It is built on top of the open-source Lucene package, http://jakarta.apache.org/lucene/ Though written in Java language, it can be used from command-line shells, and performs well that way (current uses include Perl CGI's calling lucegene).
It includes common text search features: booleans, phrases, word stemming, fuzzy and field range searches, relevance ranking. Lucene is comparable to the index/search methods used by web-indexing systems such as Glimpse, Exite, Alta-vista, and Google.

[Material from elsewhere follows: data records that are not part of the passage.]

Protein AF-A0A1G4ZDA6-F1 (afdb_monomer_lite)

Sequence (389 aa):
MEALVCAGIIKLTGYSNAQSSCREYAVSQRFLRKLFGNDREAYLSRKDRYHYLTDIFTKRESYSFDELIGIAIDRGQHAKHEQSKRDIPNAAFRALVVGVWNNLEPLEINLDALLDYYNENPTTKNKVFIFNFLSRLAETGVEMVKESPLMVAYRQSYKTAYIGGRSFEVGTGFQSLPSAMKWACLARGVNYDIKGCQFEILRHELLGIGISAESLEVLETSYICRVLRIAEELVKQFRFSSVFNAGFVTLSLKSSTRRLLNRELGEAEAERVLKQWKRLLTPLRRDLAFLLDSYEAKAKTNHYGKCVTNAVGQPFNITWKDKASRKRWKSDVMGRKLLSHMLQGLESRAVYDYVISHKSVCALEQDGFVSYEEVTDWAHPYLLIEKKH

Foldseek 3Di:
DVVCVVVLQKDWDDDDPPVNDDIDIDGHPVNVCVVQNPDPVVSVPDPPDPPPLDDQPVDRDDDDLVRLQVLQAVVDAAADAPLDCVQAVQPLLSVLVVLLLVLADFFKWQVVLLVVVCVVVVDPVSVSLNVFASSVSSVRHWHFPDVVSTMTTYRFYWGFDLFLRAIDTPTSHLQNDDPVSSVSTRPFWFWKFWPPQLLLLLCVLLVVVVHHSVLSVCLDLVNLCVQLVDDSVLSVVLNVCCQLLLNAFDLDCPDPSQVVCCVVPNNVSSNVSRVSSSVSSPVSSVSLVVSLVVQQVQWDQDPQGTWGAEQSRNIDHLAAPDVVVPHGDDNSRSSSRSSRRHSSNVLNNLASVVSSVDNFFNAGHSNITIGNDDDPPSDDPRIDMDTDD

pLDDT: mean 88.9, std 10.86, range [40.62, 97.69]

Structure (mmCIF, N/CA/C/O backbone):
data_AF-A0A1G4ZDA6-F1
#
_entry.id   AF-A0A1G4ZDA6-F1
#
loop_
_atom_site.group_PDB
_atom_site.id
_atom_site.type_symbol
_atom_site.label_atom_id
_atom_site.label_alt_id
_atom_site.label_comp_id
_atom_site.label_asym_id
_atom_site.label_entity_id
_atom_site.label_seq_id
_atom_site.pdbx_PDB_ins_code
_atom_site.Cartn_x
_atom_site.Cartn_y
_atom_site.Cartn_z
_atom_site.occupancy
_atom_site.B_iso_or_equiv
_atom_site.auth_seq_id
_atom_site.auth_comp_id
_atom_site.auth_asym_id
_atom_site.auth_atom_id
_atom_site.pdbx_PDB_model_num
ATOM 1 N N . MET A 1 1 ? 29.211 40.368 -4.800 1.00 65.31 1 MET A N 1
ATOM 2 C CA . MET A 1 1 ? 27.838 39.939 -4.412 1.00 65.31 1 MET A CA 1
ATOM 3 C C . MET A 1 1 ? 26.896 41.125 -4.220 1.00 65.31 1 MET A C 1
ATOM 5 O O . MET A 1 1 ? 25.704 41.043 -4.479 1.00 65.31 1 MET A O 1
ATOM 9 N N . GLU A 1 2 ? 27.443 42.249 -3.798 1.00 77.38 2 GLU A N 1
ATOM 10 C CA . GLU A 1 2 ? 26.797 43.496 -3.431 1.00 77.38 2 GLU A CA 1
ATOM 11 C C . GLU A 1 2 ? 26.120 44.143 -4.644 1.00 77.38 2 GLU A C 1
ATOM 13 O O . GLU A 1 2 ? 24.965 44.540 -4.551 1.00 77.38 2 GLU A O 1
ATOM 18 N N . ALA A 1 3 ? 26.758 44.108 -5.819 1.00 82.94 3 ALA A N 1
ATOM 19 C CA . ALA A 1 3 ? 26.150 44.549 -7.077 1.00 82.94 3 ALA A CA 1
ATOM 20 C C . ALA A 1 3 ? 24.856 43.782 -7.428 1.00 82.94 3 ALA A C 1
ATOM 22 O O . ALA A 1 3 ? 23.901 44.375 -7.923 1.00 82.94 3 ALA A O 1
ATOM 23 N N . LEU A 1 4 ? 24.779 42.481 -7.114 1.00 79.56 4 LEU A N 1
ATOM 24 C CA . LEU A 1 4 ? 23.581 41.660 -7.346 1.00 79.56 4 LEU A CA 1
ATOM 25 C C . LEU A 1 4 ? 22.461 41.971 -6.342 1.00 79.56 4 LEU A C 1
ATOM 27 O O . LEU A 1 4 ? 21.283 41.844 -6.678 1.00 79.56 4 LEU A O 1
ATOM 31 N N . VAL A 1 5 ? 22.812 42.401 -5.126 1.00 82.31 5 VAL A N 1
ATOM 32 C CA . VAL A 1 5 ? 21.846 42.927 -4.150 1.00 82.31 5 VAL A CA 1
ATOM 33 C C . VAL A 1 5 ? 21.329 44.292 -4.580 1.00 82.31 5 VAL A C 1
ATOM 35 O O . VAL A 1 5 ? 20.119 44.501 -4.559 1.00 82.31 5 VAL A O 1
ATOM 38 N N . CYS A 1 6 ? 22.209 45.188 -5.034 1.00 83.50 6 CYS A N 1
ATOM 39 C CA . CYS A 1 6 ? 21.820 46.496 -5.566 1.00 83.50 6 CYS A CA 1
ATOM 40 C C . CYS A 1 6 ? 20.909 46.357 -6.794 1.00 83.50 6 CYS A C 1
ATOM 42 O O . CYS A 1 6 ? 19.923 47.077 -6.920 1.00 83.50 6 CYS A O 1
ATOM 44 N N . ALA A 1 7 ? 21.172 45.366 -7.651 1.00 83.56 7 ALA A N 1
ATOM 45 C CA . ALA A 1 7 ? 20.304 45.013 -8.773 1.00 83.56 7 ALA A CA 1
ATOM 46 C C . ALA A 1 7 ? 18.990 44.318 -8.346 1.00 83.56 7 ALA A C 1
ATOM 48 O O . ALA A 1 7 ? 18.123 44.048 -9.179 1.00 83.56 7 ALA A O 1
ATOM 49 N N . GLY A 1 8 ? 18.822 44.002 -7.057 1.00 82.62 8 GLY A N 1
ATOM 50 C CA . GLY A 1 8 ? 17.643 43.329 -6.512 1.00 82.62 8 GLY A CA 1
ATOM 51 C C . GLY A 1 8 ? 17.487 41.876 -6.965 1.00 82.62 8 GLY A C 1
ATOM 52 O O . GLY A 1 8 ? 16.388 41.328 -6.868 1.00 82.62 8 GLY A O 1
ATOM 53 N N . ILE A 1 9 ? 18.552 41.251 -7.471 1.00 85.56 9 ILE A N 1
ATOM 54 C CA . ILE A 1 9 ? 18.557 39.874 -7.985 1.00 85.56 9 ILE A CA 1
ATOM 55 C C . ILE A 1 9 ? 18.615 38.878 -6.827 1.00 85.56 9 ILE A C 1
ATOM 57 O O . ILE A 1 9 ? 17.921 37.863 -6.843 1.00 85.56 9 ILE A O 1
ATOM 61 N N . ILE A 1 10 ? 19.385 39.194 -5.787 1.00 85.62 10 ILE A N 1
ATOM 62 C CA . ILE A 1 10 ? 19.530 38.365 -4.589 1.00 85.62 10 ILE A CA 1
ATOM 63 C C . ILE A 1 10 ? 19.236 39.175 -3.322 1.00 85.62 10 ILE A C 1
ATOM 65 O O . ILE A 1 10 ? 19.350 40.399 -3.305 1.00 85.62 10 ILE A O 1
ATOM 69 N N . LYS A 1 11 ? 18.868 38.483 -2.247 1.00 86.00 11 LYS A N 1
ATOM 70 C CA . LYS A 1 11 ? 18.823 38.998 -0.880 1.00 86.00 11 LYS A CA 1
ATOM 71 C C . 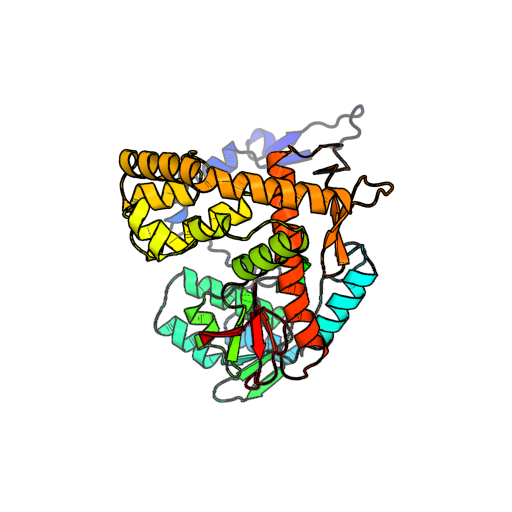LYS A 1 11 ? 20.016 38.427 -0.124 1.00 86.00 11 LYS A C 1
ATOM 73 O O . LYS A 1 11 ? 20.257 37.226 -0.203 1.00 86.00 11 LYS A O 1
ATOM 78 N N . LEU A 1 12 ? 20.732 39.279 0.603 1.00 82.19 12 LEU A N 1
ATOM 79 C CA . LEU A 1 12 ? 21.796 38.864 1.513 1.00 82.19 12 LEU A CA 1
ATOM 80 C C . LEU A 1 12 ? 21.277 38.844 2.949 1.00 82.19 12 LEU A C 1
ATOM 82 O O . LEU A 1 12 ? 20.652 39.807 3.396 1.00 82.19 12 LEU A O 1
ATOM 86 N N . THR A 1 13 ? 21.569 37.763 3.661 1.00 78.25 13 THR A N 1
ATOM 87 C CA . THR A 1 13 ? 21.446 37.684 5.117 1.00 78.25 13 THR A CA 1
ATOM 88 C C . THR A 1 13 ? 22.835 37.924 5.701 1.00 78.25 13 THR A C 1
ATOM 90 O O . THR A 1 13 ? 23.815 37.310 5.273 1.00 78.25 13 THR A O 1
ATOM 93 N N . GLY A 1 14 ? 22.940 38.893 6.612 1.00 74.38 14 GLY A N 1
ATOM 94 C CA . GLY A 1 14 ? 24.212 39.272 7.224 1.00 74.38 14 GLY A CA 1
ATOM 95 C C . GLY A 1 14 ? 24.790 38.164 8.103 1.00 74.38 14 GLY A C 1
ATOM 96 O O . GLY A 1 14 ? 24.060 37.311 8.597 1.00 74.38 14 GLY A O 1
ATOM 97 N N . TYR A 1 15 ? 26.104 38.206 8.305 1.00 77.00 15 TYR A N 1
ATOM 98 C CA . TYR A 1 15 ? 26.790 37.363 9.282 1.00 77.00 15 TYR A CA 1
ATOM 99 C C . TYR A 1 15 ? 26.295 37.673 10.703 1.00 77.00 15 TYR A C 1
ATOM 101 O O . TYR A 1 15 ? 26.203 38.846 11.072 1.00 77.00 15 TYR A O 1
ATOM 109 N N . SER A 1 16 ? 26.020 36.643 11.509 1.00 69.56 16 SER A N 1
ATOM 110 C CA . SER A 1 16 ? 25.655 36.805 12.922 1.00 69.56 16 SER A CA 1
ATOM 111 C C . SER A 1 16 ? 26.492 35.890 13.808 1.00 69.56 16 SER A C 1
ATOM 113 O O . SER A 1 16 ? 26.315 34.670 13.817 1.00 69.56 16 SER A O 1
ATOM 115 N N . ASN A 1 17 ? 27.370 36.507 14.603 1.00 62.75 17 ASN A N 1
ATOM 116 C CA . ASN A 1 17 ? 28.251 35.804 15.536 1.00 62.75 17 ASN A CA 1
ATOM 117 C C . ASN A 1 17 ? 27.461 35.149 16.687 1.00 62.75 17 ASN A C 1
ATOM 119 O O . ASN A 1 17 ? 27.802 34.061 17.136 1.00 62.75 17 ASN A O 1
ATOM 123 N N . ALA A 1 18 ? 26.358 35.774 17.117 1.00 68.19 18 ALA A N 1
ATOM 124 C CA . ALA A 1 18 ? 25.488 35.266 18.182 1.00 68.19 18 ALA A CA 1
ATOM 125 C C . ALA A 1 18 ? 24.662 34.034 17.765 1.00 68.19 18 ALA A C 1
ATOM 127 O O . ALA A 1 18 ? 24.211 33.279 18.620 1.00 68.19 18 ALA A O 1
ATOM 128 N N . GLN A 1 19 ? 24.451 33.834 16.461 1.00 70.25 19 GLN A N 1
ATOM 129 C CA . GLN A 1 19 ? 23.701 32.700 15.906 1.00 70.25 19 GLN A CA 1
ATOM 130 C C . GLN A 1 19 ? 24.607 31.696 15.177 1.00 70.25 19 GLN A C 1
ATOM 132 O O . GLN A 1 19 ? 24.094 30.798 14.514 1.00 70.25 19 GLN A O 1
ATOM 137 N N . SER A 1 20 ? 25.935 31.866 15.261 1.00 64.44 20 SER A N 1
ATOM 138 C CA . SER A 1 20 ? 26.939 31.064 14.542 1.00 64.44 20 SER A CA 1
ATOM 139 C C . SER A 1 20 ? 26.606 30.867 13.054 1.00 64.44 20 SER A C 1
ATOM 141 O O . SER A 1 20 ? 26.779 29.777 12.512 1.00 64.44 20 SER A O 1
ATOM 143 N N . SER A 1 21 ? 26.093 31.912 12.394 1.00 69.25 21 SER A N 1
ATOM 144 C CA . SER A 1 21 ? 25.631 31.834 11.002 1.00 69.25 21 SER A CA 1
ATOM 145 C C . SER A 1 21 ? 26.540 32.617 10.060 1.00 69.25 21 SER A C 1
ATOM 147 O O . SER A 1 21 ? 26.891 33.776 10.305 1.00 69.25 21 SER A O 1
ATOM 149 N N . CYS A 1 22 ? 26.917 31.959 8.965 1.00 74.56 22 CYS A N 1
ATOM 150 C CA . CYS A 1 22 ? 27.676 32.558 7.876 1.00 74.56 22 CYS A CA 1
ATOM 151 C C . CYS A 1 22 ? 26.786 33.469 7.019 1.00 74.56 22 CYS A C 1
ATOM 153 O O . CYS A 1 22 ? 25.560 33.408 7.067 1.00 74.56 22 CYS A O 1
ATOM 155 N N . ARG A 1 23 ? 27.412 34.320 6.202 1.00 78.38 23 ARG A N 1
ATOM 156 C CA . ARG A 1 23 ? 26.696 35.178 5.252 1.00 78.38 23 ARG A CA 1
ATOM 157 C C . ARG A 1 23 ? 26.010 34.310 4.191 1.00 78.38 23 ARG A C 1
ATOM 159 O O . ARG A 1 23 ? 26.685 33.658 3.398 1.00 78.38 23 ARG A O 1
ATOM 166 N N . GLU A 1 24 ? 24.686 34.340 4.154 1.00 80.19 24 GLU A N 1
ATOM 167 C CA . GLU A 1 24 ? 23.875 33.580 3.199 1.00 80.19 24 GLU A CA 1
ATOM 168 C C . GLU A 1 24 ? 23.273 34.495 2.134 1.00 80.19 24 GLU A C 1
ATOM 170 O O . GLU A 1 24 ? 23.041 35.688 2.359 1.00 80.19 24 GLU A O 1
ATOM 175 N N . TYR A 1 25 ? 22.980 33.932 0.965 1.00 81.38 25 TYR A N 1
ATOM 176 C CA . TYR A 1 25 ? 22.240 34.619 -0.083 1.00 81.38 25 TYR A CA 1
ATOM 177 C C . TYR A 1 25 ? 21.123 33.744 -0.634 1.00 81.38 25 TYR A C 1
ATOM 179 O O . TYR A 1 25 ? 21.252 32.528 -0.741 1.00 81.38 25 TYR A O 1
ATOM 187 N N . ALA A 1 26 ? 20.034 34.387 -1.036 1.00 82.12 26 ALA A N 1
ATOM 188 C CA . ALA A 1 26 ? 18.930 33.745 -1.733 1.00 82.12 26 ALA A CA 1
ATOM 189 C C . ALA A 1 26 ? 18.514 34.595 -2.931 1.00 82.12 26 ALA A C 1
ATOM 191 O O . ALA A 1 26 ? 18.584 35.822 -2.879 1.00 82.12 26 ALA A O 1
ATOM 192 N N . VAL A 1 27 ? 18.045 33.967 -4.007 1.00 85.44 27 VAL A N 1
ATOM 193 C CA . VAL A 1 27 ? 17.458 34.704 -5.135 1.00 85.44 27 VAL A CA 1
ATOM 194 C C . VAL A 1 27 ? 16.216 35.450 -4.646 1.00 85.44 27 VAL A C 1
ATOM 196 O O . VAL A 1 27 ? 15.386 34.899 -3.919 1.00 85.44 27 VAL A O 1
ATOM 199 N N . SER A 1 28 ? 16.085 36.725 -5.006 1.00 83.75 28 SER A N 1
ATOM 200 C CA . SER A 1 28 ? 14.984 37.545 -4.516 1.00 83.75 28 SER A CA 1
ATOM 201 C C . SER A 1 28 ? 13.661 37.084 -5.138 1.00 83.75 28 SER A C 1
ATOM 203 O O . SER A 1 28 ? 13.560 36.845 -6.344 1.00 83.75 28 SER A O 1
ATOM 205 N N . GLN A 1 29 ? 12.598 37.002 -4.330 1.00 79.94 29 GLN A N 1
ATOM 206 C CA . GLN A 1 29 ? 11.262 36.689 -4.852 1.00 79.94 29 GLN A CA 1
ATOM 207 C C . GLN A 1 29 ? 10.811 37.704 -5.909 1.00 79.94 29 GLN A C 1
ATOM 209 O O . GLN A 1 29 ? 10.118 37.341 -6.853 1.00 79.94 29 GLN A O 1
ATOM 214 N N . ARG A 1 30 ? 11.219 38.972 -5.778 1.00 81.38 30 ARG A N 1
ATOM 215 C CA . ARG A 1 30 ? 10.912 40.022 -6.757 1.00 81.38 30 ARG A CA 1
ATOM 216 C C . ARG A 1 30 ? 11.527 39.707 -8.120 1.00 81.38 30 ARG A C 1
ATOM 218 O O . ARG A 1 30 ? 10.865 39.898 -9.135 1.00 81.38 30 ARG A O 1
ATOM 225 N N . PHE A 1 31 ? 12.764 39.222 -8.142 1.00 83.44 31 PHE A N 1
ATOM 226 C CA . PHE A 1 31 ? 13.442 38.820 -9.367 1.00 83.44 31 PHE A CA 1
ATOM 227 C C . PHE A 1 31 ? 12.810 37.563 -9.977 1.00 83.44 31 PHE A C 1
ATOM 229 O O . PHE A 1 31 ? 12.507 37.553 -11.167 1.00 83.44 31 PHE A O 1
ATOM 236 N N . LEU A 1 32 ? 12.486 36.556 -9.158 1.00 79.06 32 LEU A N 1
ATOM 237 C CA . LEU A 1 32 ? 11.777 35.355 -9.619 1.00 79.06 32 LEU A CA 1
ATOM 238 C C . LEU A 1 32 ? 10.404 35.687 -10.227 1.00 79.06 32 LEU A C 1
ATOM 240 O O . LEU A 1 32 ? 10.069 35.178 -11.290 1.00 79.06 32 LEU A O 1
ATOM 244 N N . ARG A 1 33 ? 9.635 36.597 -9.615 1.00 81.00 33 ARG A N 1
ATOM 245 C CA . ARG A 1 33 ? 8.350 37.065 -10.165 1.00 81.00 33 ARG A CA 1
ATOM 246 C C . ARG A 1 33 ? 8.507 37.825 -11.481 1.00 81.00 33 ARG A C 1
ATOM 248 O O . ARG A 1 33 ? 7.632 37.725 -12.331 1.00 81.00 33 ARG A O 1
ATOM 255 N N . LYS A 1 34 ? 9.605 38.567 -11.677 1.00 80.38 34 LYS A N 1
ATOM 256 C CA . LYS A 1 34 ? 9.903 39.205 -12.972 1.00 80.38 34 LYS A CA 1
ATOM 257 C C . LYS A 1 34 ? 10.201 38.175 -14.064 1.00 80.38 34 LYS A C 1
ATOM 259 O O . LYS A 1 34 ? 9.788 38.377 -15.197 1.00 80.38 34 LYS A O 1
ATOM 264 N N . LEU A 1 35 ? 10.903 37.092 -13.729 1.00 72.25 35 LEU A N 1
ATOM 265 C CA . LEU A 1 35 ? 11.255 36.040 -14.687 1.00 72.25 35 LEU A CA 1
ATOM 266 C C . LEU A 1 35 ? 10.065 35.141 -15.049 1.00 72.25 35 LEU A C 1
ATOM 268 O O . LEU A 1 35 ? 9.872 34.803 -16.217 1.00 72.25 35 LEU A O 1
ATOM 272 N N . PHE A 1 36 ? 9.276 34.750 -14.047 1.00 73.62 36 PHE A N 1
ATOM 273 C CA . PHE A 1 36 ? 8.275 33.689 -14.179 1.00 73.62 36 PHE A CA 1
ATOM 274 C C . PHE A 1 36 ? 6.823 34.178 -14.080 1.00 73.62 36 PHE A C 1
ATOM 276 O O . PHE A 1 36 ? 5.911 33.417 -14.379 1.00 73.62 36 PHE A O 1
ATOM 283 N N . GLY A 1 37 ? 6.591 35.442 -13.715 1.00 77.38 37 GLY A N 1
ATOM 284 C CA . GLY A 1 37 ? 5.253 35.987 -13.482 1.00 77.38 37 GLY A CA 1
ATOM 285 C C . GLY A 1 37 ? 4.640 35.551 -12.144 1.00 77.38 37 GLY A C 1
ATOM 286 O O . GLY A 1 37 ? 5.253 34.831 -11.355 1.00 77.38 37 GLY A O 1
ATOM 287 N N . ASN A 1 38 ? 3.416 36.021 -11.875 1.00 78.25 38 ASN A N 1
ATOM 288 C CA . ASN A 1 38 ? 2.607 35.605 -10.715 1.00 78.25 38 ASN A CA 1
ATOM 289 C C . ASN A 1 38 ? 1.484 34.629 -11.094 1.00 78.25 38 ASN A C 1
ATOM 291 O O . ASN A 1 38 ? 0.870 34.031 -10.214 1.00 78.25 38 ASN A O 1
ATOM 295 N N . ASP A 1 39 ? 1.209 34.496 -12.390 1.00 75.75 39 ASP A N 1
ATOM 296 C CA . ASP A 1 39 ? 0.169 33.631 -12.920 1.00 75.75 39 ASP A CA 1
ATOM 297 C C . ASP A 1 39 ? 0.801 32.324 -13.391 1.00 75.75 39 ASP A C 1
ATOM 299 O O . ASP A 1 39 ? 1.533 32.262 -14.384 1.00 75.75 39 ASP A O 1
ATOM 303 N N . ARG A 1 40 ? 0.523 31.272 -12.624 1.00 67.56 40 ARG A N 1
ATOM 304 C CA . ARG A 1 40 ? 1.026 29.936 -12.901 1.00 67.56 40 ARG A CA 1
ATOM 305 C C . ARG A 1 40 ? 0.459 29.395 -14.209 1.00 67.56 40 ARG A C 1
ATOM 307 O O . ARG A 1 40 ? 1.214 28.761 -14.931 1.00 67.56 40 ARG A O 1
ATOM 314 N N . GLU A 1 41 ? -0.815 29.607 -14.524 1.00 70.56 41 GLU A N 1
ATOM 315 C CA . GLU A 1 41 ? -1.405 29.064 -15.754 1.00 70.56 41 GLU A CA 1
ATOM 316 C C . GLU A 1 41 ? -0.836 29.767 -16.984 1.00 70.56 41 GLU A C 1
ATOM 318 O O . GLU A 1 41 ? -0.381 29.096 -17.913 1.00 70.56 41 GLU A O 1
ATOM 323 N N . ALA A 1 42 ? -0.714 31.096 -16.934 1.00 74.50 42 ALA A N 1
ATOM 324 C CA . ALA A 1 42 ? -0.063 31.862 -17.993 1.00 74.50 42 ALA A CA 1
ATOM 325 C C . ALA A 1 42 ? 1.403 31.434 -18.181 1.00 74.50 42 ALA A C 1
ATOM 327 O O . ALA A 1 42 ? 1.826 31.159 -19.305 1.00 74.50 42 ALA A O 1
ATOM 328 N N . TYR A 1 43 ? 2.171 31.278 -17.095 1.00 68.56 43 TYR A N 1
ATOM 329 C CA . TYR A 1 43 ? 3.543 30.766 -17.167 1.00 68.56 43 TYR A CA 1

LuceGene additions include Data input adaptors for HTML; XML (e.g. MedLine); FlyBase flatfile; Biosequences (GenBank, EMBL, etc.) Basic output formats for XML, HTML via XSLT, Text, Spreadsheet Numeric Range search. It has been tested with 100,000s of FlyBase Genes, References, Game and Chado XML annotations euGenes gene summaries & Daphnia Medline, Sequences, HTML documents Lucene is used by LuceGene un-changed, but LuceGene adds Lucene class overrides for biology data.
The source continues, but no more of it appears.